In this paper, we focus on a multi-modal deep neural network and DS evidence theory based RGB-D object recognition methods. First, the RGB and depth images are preprocessed and three channel images of them are obtained as the inputs of each convolutional neural network (CNN). Second, the RGB CNN and the depth CNN are trained using the stochastic gradient descent (SGD) method with back-propagation. Then, the multi-modal feature learning network is trained to fine-tune the network parameters, where the objective function includes both the discriminative terms and the correlation term. Finally, we construct two support vector machine (SVM) classifiers for each modality, and the DS evidence theory is used to fuse the two decision results. To summarize, the contributions of this paper include:

• The CNN based multi-modal deep neural network is built for learning RGB features and depth features. The training of the proposed multi-modal network has two stages. First, the RGB CNN and the depth CNN are trained, respectively. Then, the multi-modal feature learning network is trained to fine-tune the network parameters;
• we propose a quadruplet samples based objective function for each modality, which can learn the discriminative feature more effectively. Furthermore, we propose a comprehensive multi-modal objective function, which includes two discriminative terms and one correlation term; and
• for each modality, an effective weighted trust degree is designed according to the probability outputs of the two SVMs and the learned features. Then, the total trust degree can be computed using the Dempster rule of combination for object recognition.

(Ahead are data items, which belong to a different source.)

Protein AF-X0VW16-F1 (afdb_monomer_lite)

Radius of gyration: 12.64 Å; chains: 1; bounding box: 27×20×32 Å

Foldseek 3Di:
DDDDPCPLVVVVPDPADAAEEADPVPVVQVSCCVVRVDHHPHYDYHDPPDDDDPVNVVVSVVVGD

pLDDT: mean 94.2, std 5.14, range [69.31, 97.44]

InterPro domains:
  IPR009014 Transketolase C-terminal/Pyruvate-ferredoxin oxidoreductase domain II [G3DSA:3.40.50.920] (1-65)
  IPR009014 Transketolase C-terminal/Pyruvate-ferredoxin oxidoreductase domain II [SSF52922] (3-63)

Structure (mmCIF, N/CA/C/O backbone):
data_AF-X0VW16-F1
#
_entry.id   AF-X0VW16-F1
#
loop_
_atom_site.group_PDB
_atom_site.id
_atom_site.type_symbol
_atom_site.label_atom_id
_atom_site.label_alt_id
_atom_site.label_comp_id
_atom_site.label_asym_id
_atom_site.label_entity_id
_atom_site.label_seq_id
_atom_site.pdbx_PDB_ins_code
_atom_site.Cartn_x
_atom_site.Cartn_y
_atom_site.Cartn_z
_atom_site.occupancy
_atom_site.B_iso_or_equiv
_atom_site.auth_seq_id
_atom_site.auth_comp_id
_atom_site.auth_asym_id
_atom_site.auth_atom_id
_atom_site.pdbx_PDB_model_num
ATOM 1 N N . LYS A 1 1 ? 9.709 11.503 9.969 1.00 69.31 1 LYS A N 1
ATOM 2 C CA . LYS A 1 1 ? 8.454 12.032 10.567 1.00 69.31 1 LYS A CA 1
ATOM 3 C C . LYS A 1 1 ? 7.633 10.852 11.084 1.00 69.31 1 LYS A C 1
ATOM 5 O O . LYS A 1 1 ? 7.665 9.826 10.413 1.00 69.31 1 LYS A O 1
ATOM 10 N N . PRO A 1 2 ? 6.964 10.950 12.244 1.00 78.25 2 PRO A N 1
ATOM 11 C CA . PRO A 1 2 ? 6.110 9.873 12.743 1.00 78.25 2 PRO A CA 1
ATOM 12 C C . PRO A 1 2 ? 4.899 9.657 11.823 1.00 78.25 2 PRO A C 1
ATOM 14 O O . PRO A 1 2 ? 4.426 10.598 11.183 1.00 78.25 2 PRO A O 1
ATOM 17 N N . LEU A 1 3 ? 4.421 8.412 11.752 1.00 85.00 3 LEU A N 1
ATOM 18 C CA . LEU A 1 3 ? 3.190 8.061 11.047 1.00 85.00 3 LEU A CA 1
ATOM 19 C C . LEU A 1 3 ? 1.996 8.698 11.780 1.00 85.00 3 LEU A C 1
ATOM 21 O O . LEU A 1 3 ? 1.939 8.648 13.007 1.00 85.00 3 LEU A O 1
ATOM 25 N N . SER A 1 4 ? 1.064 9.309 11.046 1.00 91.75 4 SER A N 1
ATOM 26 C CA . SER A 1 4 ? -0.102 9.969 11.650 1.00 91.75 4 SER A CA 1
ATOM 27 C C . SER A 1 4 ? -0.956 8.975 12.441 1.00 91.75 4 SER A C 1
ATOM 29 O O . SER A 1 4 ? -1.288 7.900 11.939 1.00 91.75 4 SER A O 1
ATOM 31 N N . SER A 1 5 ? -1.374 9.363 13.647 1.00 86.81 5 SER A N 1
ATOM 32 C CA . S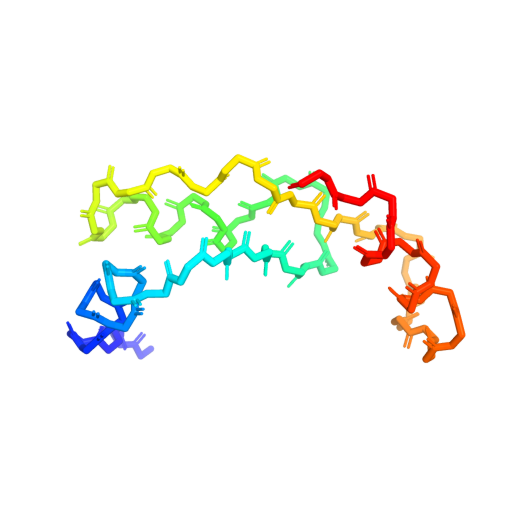ER A 1 5 ? -2.259 8.562 14.504 1.00 86.81 5 SER A CA 1
ATOM 33 C C . SER A 1 5 ? -3.639 8.316 13.885 1.00 86.81 5 SER A C 1
ATOM 35 O O . SER A 1 5 ? -4.287 7.329 14.218 1.00 86.81 5 SER A O 1
ATOM 37 N N . LYS A 1 6 ? -4.064 9.159 12.934 1.00 93.00 6 LYS A N 1
ATOM 38 C CA . LYS A 1 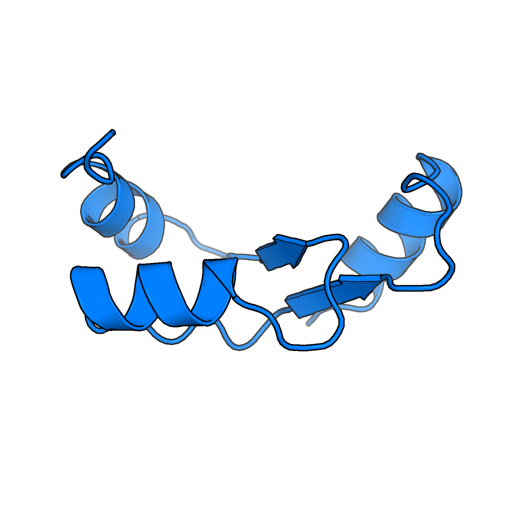6 ? -5.365 9.044 12.254 1.00 93.00 6 LYS A CA 1
ATOM 39 C C . LYS A 1 6 ? -5.446 7.882 11.262 1.00 93.00 6 LYS A C 1
ATOM 41 O O . LYS A 1 6 ? -6.537 7.468 10.905 1.00 93.00 6 LYS A O 1
ATOM 46 N N . ILE A 1 7 ? -4.313 7.331 10.817 1.00 93.75 7 ILE A N 1
ATOM 47 C CA . ILE A 1 7 ? -4.306 6.307 9.757 1.00 93.75 7 ILE A CA 1
ATOM 48 C C . ILE A 1 7 ? -5.095 5.062 10.159 1.00 93.75 7 ILE A C 1
ATOM 50 O O . ILE A 1 7 ? -5.807 4.509 9.330 1.00 93.75 7 ILE A O 1
ATOM 54 N N . LYS A 1 8 ? -4.995 4.634 11.422 1.00 95.12 8 LYS A N 1
ATOM 55 C CA . LYS A 1 8 ? -5.746 3.473 11.908 1.00 95.12 8 LYS A CA 1
ATOM 56 C C . LYS A 1 8 ? -7.258 3.699 11.793 1.00 95.12 8 LYS A C 1
ATOM 58 O O . LYS A 1 8 ? -7.953 2.850 11.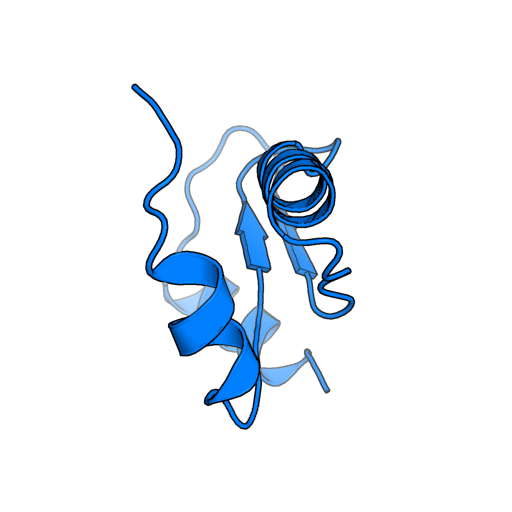252 1.00 95.12 8 LYS A O 1
ATOM 63 N N . GLU A 1 9 ? -7.726 4.859 12.247 1.00 96.00 9 GLU A N 1
ATOM 64 C CA . GLU A 1 9 ? -9.142 5.231 12.221 1.00 96.00 9 GLU A CA 1
ATOM 65 C C . GLU A 1 9 ? -9.690 5.302 10.787 1.00 96.00 9 GLU A C 1
ATOM 67 O O . GLU A 1 9 ? -10.771 4.788 10.510 1.00 96.00 9 GLU A O 1
ATOM 72 N N . GLU A 1 10 ? -8.930 5.881 9.853 1.00 95.81 10 GLU A N 1
ATOM 73 C CA . GLU A 1 10 ? -9.327 5.943 8.440 1.00 95.81 10 GLU A CA 1
ATOM 74 C C . GLU A 1 10 ? -9.384 4.553 7.789 1.00 95.81 10 GLU A C 1
ATOM 76 O O . GLU A 1 10 ? -10.306 4.255 7.030 1.00 95.81 10 GLU A O 1
ATOM 81 N N . ILE A 1 11 ? -8.423 3.680 8.113 1.00 95.56 11 ILE A N 1
ATOM 82 C CA . ILE A 1 11 ? -8.392 2.291 7.639 1.00 95.56 11 ILE A CA 1
ATOM 83 C C . ILE A 1 11 ? -9.616 1.524 8.162 1.00 95.56 11 ILE A C 1
ATOM 85 O O . ILE A 1 11 ? -10.300 0.874 7.381 1.00 95.56 11 ILE A O 1
ATOM 89 N N . GLU A 1 12 ? -9.945 1.618 9.451 1.00 95.25 12 GLU A N 1
ATOM 90 C CA . GLU A 1 12 ? -11.080 0.889 10.043 1.00 95.25 12 GLU A CA 1
ATOM 91 C C . GLU A 1 12 ? -12.449 1.345 9.501 1.00 95.25 12 GLU A C 1
ATOM 93 O O . GLU A 1 12 ? -13.376 0.540 9.419 1.00 95.25 12 GLU A O 1
ATOM 98 N N . LYS A 1 13 ? -12.582 2.610 9.081 1.00 96.81 13 LYS A N 1
ATOM 99 C CA . LYS A 1 13 ? -13.813 3.145 8.464 1.00 96.81 13 LYS A CA 1
ATOM 100 C C . LYS A 1 13 ? -13.969 2.778 6.986 1.00 96.81 13 LYS A C 1
ATOM 102 O O . LYS A 1 13 ? -15.067 2.892 6.433 1.00 96.81 13 LYS A O 1
ATOM 107 N N . ALA A 1 14 ? -12.889 2.389 6.316 1.00 96.06 14 ALA A N 1
ATOM 108 C CA . ALA A 1 14 ? -12.899 2.157 4.882 1.00 96.06 14 ALA A CA 1
ATOM 109 C C . ALA A 1 14 ? -13.553 0.813 4.527 1.00 96.06 14 ALA A C 1
ATOM 111 O O . ALA A 1 14 ? -13.170 -0.244 5.018 1.00 96.06 14 ALA A O 1
ATOM 112 N N . LYS A 1 15 ? -14.501 0.833 3.580 1.00 95.19 15 LYS A N 1
ATOM 113 C CA . LYS A 1 15 ? -15.130 -0.394 3.048 1.00 95.19 15 LYS A CA 1
ATOM 114 C C . LYS A 1 15 ? -14.154 -1.271 2.258 1.00 95.19 15 LYS A C 1
ATOM 116 O O . LYS A 1 15 ? -14.316 -2.484 2.201 1.00 95.19 15 LYS A O 1
ATOM 121 N N . LYS A 1 16 ? -13.181 -0.642 1.597 1.00 94.12 16 LYS A N 1
ATOM 122 C CA . LYS A 1 16 ? -12.152 -1.297 0.790 1.00 94.12 16 LYS A CA 1
ATOM 123 C C . LYS A 1 16 ? -10.874 -0.482 0.869 1.00 94.12 16 LYS A C 1
ATOM 125 O O . LYS A 1 16 ? -10.907 0.740 0.756 1.00 94.12 16 LYS A O 1
ATOM 130 N N . ILE A 1 17 ? -9.759 -1.177 1.039 1.00 96.44 17 ILE A N 1
ATOM 131 C CA . ILE A 1 17 ? -8.433 -0.579 1.161 1.00 96.44 17 ILE A CA 1
ATOM 132 C C . ILE A 1 17 ? -7.538 -1.260 0.148 1.00 96.44 17 ILE A C 1
ATOM 134 O O . ILE A 1 17 ? -7.524 -2.486 0.065 1.00 96.44 17 ILE A O 1
ATOM 138 N N . ILE A 1 18 ? -6.804 -0.461 -0.616 1.00 97.44 18 ILE A N 1
ATOM 139 C CA . ILE A 1 18 ? -5.817 -0.939 -1.575 1.00 97.44 18 ILE A CA 1
ATOM 140 C C . ILE A 1 18 ? -4.530 -0.181 -1.282 1.00 97.44 18 ILE A C 1
ATOM 142 O O . ILE A 1 18 ? -4.507 1.048 -1.328 1.00 97.44 18 ILE A O 1
ATOM 146 N N . LEU A 1 19 ? -3.467 -0.908 -0.952 1.00 97.25 19 LEU A N 1
ATOM 147 C CA . LEU A 1 19 ? -2.150 -0.315 -0.765 1.00 97.25 19 LEU A CA 1
ATOM 148 C C . LEU A 1 19 ? -1.424 -0.272 -2.106 1.00 97.25 19 LEU A C 1
ATOM 150 O O . LEU A 1 19 ? -1.223 -1.311 -2.726 1.00 97.25 19 LEU A O 1
ATOM 154 N N . VAL A 1 20 ? -1.010 0.919 -2.527 1.00 97.44 20 VAL A N 1
ATOM 155 C CA . VAL A 1 20 ? -0.262 1.132 -3.771 1.00 97.44 20 VAL A CA 1
ATOM 156 C C . VAL A 1 20 ? 1.137 1.624 -3.417 1.00 97.44 20 VAL A C 1
ATOM 158 O O . VAL A 1 20 ? 1.278 2.629 -2.721 1.00 97.44 20 VAL A O 1
ATOM 161 N N . GLU A 1 21 ? 2.175 0.919 -3.863 1.00 96.62 21 GLU A N 1
ATOM 162 C CA . GLU A 1 21 ? 3.566 1.252 -3.536 1.00 96.62 21 GLU A CA 1
ATOM 163 C C . GLU A 1 21 ? 4.513 0.881 -4.686 1.00 96.62 21 GLU A C 1
ATOM 165 O O . GLU A 1 21 ? 4.430 -0.205 -5.258 1.00 96.62 21 GLU A O 1
ATOM 170 N N . ASN A 1 22 ? 5.457 1.767 -5.016 1.00 95.94 22 ASN A N 1
ATOM 171 C CA . ASN A 1 22 ? 6.530 1.463 -5.966 1.00 95.94 22 ASN A CA 1
ATOM 172 C C . ASN A 1 22 ? 7.719 0.812 -5.226 1.00 95.94 22 ASN A C 1
ATOM 174 O O . ASN A 1 22 ? 8.776 1.415 -5.048 1.00 95.94 22 ASN A O 1
ATOM 178 N N . ASN A 1 23 ? 7.496 -0.379 -4.662 1.00 95.75 23 ASN A N 1
ATOM 179 C CA . ASN A 1 23 ? 8.493 -1.104 -3.878 1.00 95.75 23 ASN A CA 1
ATOM 180 C C . ASN A 1 23 ? 8.253 -2.619 -3.926 1.00 95.75 23 ASN A C 1
ATOM 182 O O . ASN A 1 23 ? 7.156 -3.086 -3.628 1.00 95.75 23 ASN A O 1
ATOM 186 N N . VAL A 1 24 ? 9.308 -3.395 -4.193 1.00 91.94 24 VAL A N 1
ATOM 187 C CA . VAL A 1 24 ? 9.260 -4.873 -4.227 1.00 91.94 24 VAL A CA 1
ATOM 188 C C . VAL A 1 24 ? 8.831 -5.470 -2.883 1.00 91.94 24 VAL A C 1
ATOM 190 O O . VAL A 1 24 ? 8.063 -6.424 -2.818 1.00 91.94 24 VAL A O 1
ATOM 193 N N . THR A 1 25 ? 9.358 -4.931 -1.784 1.00 93.12 25 THR A N 1
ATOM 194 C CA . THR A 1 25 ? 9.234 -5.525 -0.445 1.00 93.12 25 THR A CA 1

The rest of this paper is organized as follows. Section 2 provides a brief overview of the related work. Section 3 introduces the proposed RGB-D based object recognition method in detail, including RGB-D image preprocessing, the architecture, and the learning method of the proposed multi-modal feature learning method and the DS evidence theory based RGB-D object recognition method. Section 4 reports the experimental results and the detailed comparable analysis. Finally, conclusions are provided in Section 5.

2. Related Work

Remarkable efforts have been investigated to explore RGB-D image based object recognition in recent years. Earlier works mainly focus on hand-crafted feature based methods. For example, Lai et al. used spin images for depth images and SIFT descriptors for RGB images [21]. At first, the spin images of the sampled 3D points were computed, and then the efficient match kernel (EMK) features were obtained to describe the entire shape. Then, the SIFT descriptors were extracted and their corresponding EMK features were computed. Additionally, the texton histograms were also extracted to capture texture information. Finally, three state-of-the-art classifiers, including the linear support vector machine (LinSVM), Gaussian kernel support vector machine (kSVM), and random forest (RF), were used for recognition. Bo et al. proposed five depth kernel descriptors (gradient kernel, spin kernel, size kernel, kernel principal component analysis (PCA), and local binary pattern kernel) to capture different recognition cues, including size, shape, and edges, which can significantly improve the performance of RGB-D object recognition [22]. Yu et al. proposed a kind of continuous local descriptor called local flux feature (LFF), which can be used for both an RGB image and depth image [23]. Then, the structure preserving projection (SPP) was used to fuse RGB information and depth information, and a novel binary local representation was obtained for RGB-D data. Logoglu et al. proposed two spatially enhanced local 3D descriptors: Histograms of spatial concentric surflet-pairs (SPAIR) and colored SPAIR (CoSPAIR) [24]. The CoSPAIR descriptor contains both shape information and color information, and it performs well in RGB-D object recognition. In summary, the hand-crafted features were designed according to part characteristics of the objects, and they cannot satisfy the needs of the RGB-D object recognition of a large-scale dataset.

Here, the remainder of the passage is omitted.